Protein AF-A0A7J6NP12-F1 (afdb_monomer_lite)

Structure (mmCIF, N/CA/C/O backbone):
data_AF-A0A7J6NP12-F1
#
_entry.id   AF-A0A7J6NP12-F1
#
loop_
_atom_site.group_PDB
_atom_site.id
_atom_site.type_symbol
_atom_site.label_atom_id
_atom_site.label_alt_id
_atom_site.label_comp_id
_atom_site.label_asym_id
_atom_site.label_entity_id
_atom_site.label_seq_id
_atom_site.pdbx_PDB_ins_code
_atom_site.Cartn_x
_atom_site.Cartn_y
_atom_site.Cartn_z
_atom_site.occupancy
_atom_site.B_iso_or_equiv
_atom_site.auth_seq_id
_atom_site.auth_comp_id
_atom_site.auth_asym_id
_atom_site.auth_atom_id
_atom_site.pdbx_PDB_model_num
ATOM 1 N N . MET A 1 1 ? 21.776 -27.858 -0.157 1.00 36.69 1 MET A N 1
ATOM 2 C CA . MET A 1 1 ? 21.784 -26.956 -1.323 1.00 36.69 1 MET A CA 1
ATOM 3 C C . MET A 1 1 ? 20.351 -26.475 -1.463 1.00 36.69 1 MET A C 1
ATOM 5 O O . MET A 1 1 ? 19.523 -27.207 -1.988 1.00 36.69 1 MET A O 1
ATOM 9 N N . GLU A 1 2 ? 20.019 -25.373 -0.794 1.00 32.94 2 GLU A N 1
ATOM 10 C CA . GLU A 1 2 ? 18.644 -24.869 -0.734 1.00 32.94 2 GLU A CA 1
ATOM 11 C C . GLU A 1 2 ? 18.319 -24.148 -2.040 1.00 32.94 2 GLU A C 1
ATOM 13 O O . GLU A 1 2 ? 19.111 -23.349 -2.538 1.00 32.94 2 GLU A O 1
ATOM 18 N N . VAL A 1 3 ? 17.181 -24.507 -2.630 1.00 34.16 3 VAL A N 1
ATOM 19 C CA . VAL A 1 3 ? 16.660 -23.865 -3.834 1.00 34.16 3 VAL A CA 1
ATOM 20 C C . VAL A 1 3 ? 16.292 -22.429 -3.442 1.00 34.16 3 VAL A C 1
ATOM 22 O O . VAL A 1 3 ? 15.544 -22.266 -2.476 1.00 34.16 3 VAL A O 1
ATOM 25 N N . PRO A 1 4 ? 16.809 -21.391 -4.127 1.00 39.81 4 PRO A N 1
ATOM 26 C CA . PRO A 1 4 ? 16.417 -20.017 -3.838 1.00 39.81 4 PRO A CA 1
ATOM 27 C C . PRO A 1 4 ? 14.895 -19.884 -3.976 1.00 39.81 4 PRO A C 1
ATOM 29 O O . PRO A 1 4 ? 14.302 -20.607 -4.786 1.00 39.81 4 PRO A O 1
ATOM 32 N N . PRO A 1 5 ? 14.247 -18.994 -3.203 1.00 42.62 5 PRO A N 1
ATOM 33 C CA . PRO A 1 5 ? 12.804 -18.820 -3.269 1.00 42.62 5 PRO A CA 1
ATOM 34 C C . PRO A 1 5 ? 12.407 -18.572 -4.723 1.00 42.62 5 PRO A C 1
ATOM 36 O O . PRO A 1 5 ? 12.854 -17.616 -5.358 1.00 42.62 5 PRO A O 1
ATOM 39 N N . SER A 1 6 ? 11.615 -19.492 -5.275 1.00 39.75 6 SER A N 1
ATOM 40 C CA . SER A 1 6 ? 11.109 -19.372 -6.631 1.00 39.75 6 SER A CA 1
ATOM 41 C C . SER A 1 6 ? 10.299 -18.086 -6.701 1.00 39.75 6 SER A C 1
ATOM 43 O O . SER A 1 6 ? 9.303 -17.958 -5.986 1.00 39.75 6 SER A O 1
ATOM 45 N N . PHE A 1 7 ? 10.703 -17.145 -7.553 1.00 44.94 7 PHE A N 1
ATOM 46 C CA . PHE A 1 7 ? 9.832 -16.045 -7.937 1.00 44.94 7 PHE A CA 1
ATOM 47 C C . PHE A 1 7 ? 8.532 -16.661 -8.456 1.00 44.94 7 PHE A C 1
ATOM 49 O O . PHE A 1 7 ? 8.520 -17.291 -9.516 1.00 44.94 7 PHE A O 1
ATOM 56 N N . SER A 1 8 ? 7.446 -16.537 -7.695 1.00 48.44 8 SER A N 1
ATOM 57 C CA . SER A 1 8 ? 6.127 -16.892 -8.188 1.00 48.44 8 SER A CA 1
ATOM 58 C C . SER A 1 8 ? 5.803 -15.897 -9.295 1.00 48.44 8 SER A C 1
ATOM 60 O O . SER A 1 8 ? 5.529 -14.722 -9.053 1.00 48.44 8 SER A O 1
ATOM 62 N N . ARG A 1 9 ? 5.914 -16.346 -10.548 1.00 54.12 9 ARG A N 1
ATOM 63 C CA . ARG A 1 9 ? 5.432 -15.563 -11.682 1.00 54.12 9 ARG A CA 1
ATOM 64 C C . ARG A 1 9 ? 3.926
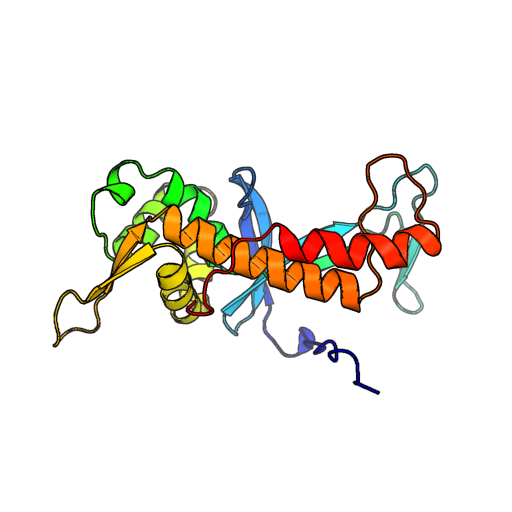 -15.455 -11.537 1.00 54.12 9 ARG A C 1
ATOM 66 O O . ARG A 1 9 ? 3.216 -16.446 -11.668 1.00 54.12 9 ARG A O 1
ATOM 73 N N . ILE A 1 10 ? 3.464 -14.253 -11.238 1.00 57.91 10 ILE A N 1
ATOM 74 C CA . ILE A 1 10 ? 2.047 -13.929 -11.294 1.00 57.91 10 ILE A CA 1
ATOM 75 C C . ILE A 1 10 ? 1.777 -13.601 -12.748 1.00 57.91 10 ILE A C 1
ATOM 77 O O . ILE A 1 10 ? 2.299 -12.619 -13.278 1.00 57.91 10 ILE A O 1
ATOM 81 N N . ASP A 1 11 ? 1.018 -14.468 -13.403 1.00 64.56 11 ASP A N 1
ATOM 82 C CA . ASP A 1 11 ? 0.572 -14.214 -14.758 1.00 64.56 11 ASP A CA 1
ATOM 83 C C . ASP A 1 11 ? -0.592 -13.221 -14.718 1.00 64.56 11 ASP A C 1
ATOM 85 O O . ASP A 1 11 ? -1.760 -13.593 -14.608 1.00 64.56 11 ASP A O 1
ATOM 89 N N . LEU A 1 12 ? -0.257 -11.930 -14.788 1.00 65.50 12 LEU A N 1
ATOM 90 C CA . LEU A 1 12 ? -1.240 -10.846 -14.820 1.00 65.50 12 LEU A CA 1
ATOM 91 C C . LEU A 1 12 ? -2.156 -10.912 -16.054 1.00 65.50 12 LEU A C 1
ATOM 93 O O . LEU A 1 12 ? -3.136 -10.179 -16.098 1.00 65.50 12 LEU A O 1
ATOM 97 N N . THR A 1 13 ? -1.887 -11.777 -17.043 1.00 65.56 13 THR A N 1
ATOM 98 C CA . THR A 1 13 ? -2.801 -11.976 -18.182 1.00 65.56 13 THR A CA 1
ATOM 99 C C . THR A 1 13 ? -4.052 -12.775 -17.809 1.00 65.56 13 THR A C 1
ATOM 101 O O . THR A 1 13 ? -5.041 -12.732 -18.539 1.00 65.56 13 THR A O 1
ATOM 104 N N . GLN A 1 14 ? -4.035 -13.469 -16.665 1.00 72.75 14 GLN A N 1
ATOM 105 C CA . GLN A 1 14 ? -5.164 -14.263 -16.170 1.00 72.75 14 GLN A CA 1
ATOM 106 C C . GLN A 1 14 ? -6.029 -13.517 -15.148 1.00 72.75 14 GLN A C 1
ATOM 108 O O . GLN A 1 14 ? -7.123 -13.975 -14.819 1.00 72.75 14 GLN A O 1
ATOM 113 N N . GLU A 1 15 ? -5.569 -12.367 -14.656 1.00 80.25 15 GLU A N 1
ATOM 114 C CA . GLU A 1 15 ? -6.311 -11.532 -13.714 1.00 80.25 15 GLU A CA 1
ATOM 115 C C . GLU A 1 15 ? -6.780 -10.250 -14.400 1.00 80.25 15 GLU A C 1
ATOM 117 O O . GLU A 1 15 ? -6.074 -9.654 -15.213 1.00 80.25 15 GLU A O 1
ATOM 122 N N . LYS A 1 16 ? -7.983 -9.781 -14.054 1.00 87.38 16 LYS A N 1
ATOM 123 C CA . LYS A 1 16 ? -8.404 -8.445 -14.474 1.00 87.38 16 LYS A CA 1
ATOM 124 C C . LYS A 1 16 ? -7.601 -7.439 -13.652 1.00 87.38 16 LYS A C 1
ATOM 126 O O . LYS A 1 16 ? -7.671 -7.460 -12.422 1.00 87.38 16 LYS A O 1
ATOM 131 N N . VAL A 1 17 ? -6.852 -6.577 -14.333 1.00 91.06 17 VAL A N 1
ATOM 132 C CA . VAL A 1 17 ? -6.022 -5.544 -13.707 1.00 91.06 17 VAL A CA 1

--

# [Task objective]
Write out only the lines that run from the line containing "ATOM 18 N N" through the line containing "ATOM 58 C C", both included, exactly as they appear above.

# [Solution for this task]
ATOM 18 N N . VAL A 1 3 ? 17.181 -24.507 -2.630 1.00 34.16 3 VAL A N 1
ATOM 19 C CA . VAL A 1 3 ? 16.660 -23.865 -3.834 1.00 34.16 3 VAL A CA 1
ATOM 20 C C . VAL A 1 3 ? 16.292 -22.429 -3.442 1.00 34.16 3 VAL A C 1
ATOM 22 O O . VAL A 1 3 ? 15.544 -22.266 -2.476 1.00 34.16 3 VAL A O 1
ATOM 25 N N . PRO A 1 4 ? 16.809 -21.391 -4.127 1.00 39.81 4 PRO A N 1
ATOM 26 C CA . PRO A 1 4 ? 16.417 -20.017 -3.838 1.00 39.81 4 PRO A CA 1
ATOM 27 C C . PRO A 1 4 ? 14.895 -19.884 -3.976 1.00 39.81 4 PRO A C 1
ATOM 29 O O . PRO A 1 4 ? 14.302 -20.607 -4.786 1.00 39.81 4 PRO A O 1
ATOM 32 N N . PRO A 1 5 ? 14.247 -18.994 -3.203 1.00 42.62 5 PRO A N 1
ATOM 33 C CA . PRO A 1 5 ? 12.804 -18.820 -3.269 1.00 42.62 5 PRO A CA 1
ATOM 34 C C . PRO A 1 5 ? 12.407 -18.572 -4.723 1.00 42.62 5 PRO A C 1
ATOM 36 O O . PRO A 1 5 ? 12.854 -17.616 -5.358 1.00 42.62 5 PRO A O 1
ATOM 39 N N . SER A 1 6 ? 11.615 -19.492 -5.275 1.00 39.75 6 SER A N 1
ATOM 40 C CA . SER A 1 6 ? 11.109 -19.372 -6.631 1.00 39.75 6 SER A CA 1
ATOM 41 C C . SER A 1 6 ? 10.299 -18.086 -6.701 1.00 39.75 6 SER A C 1
ATOM 43 O O . SER A 1 6 ? 9.303 -17.958 -5.986 1.00 39.75 6 SER A O 1
ATOM 45 N N . PHE A 1 7 ? 10.703 -17.145 -7.553 1.00 44.94 7 PHE A N 1
ATOM 46 C CA . PHE A 1 7 ? 9.832 -16.045 -7.937 1.00 44.94 7 PHE A CA 1
ATOM 47 C C . PHE A 1 7 ? 8.532 -16.661 -8.456 1.00 44.94 7 PHE A C 1
ATOM 49 O O . PHE A 1 7 ? 8.520 -17.291 -9.516 1.00 44.94 7 PHE A O 1
ATOM 56 N N . SER A 1 8 ? 7.446 -16.537 -7.695 1.00 48.44 8 SER A N 1
ATOM 57 C CA . SER A 1 8 ? 6.127 -16.892 -8.188 1.00 48.44 8 SER A CA 1
ATOM 58 C C . SER A 1 8 ? 5.803 -15.897 -9.295 1.00 48.44 8 SER A C 1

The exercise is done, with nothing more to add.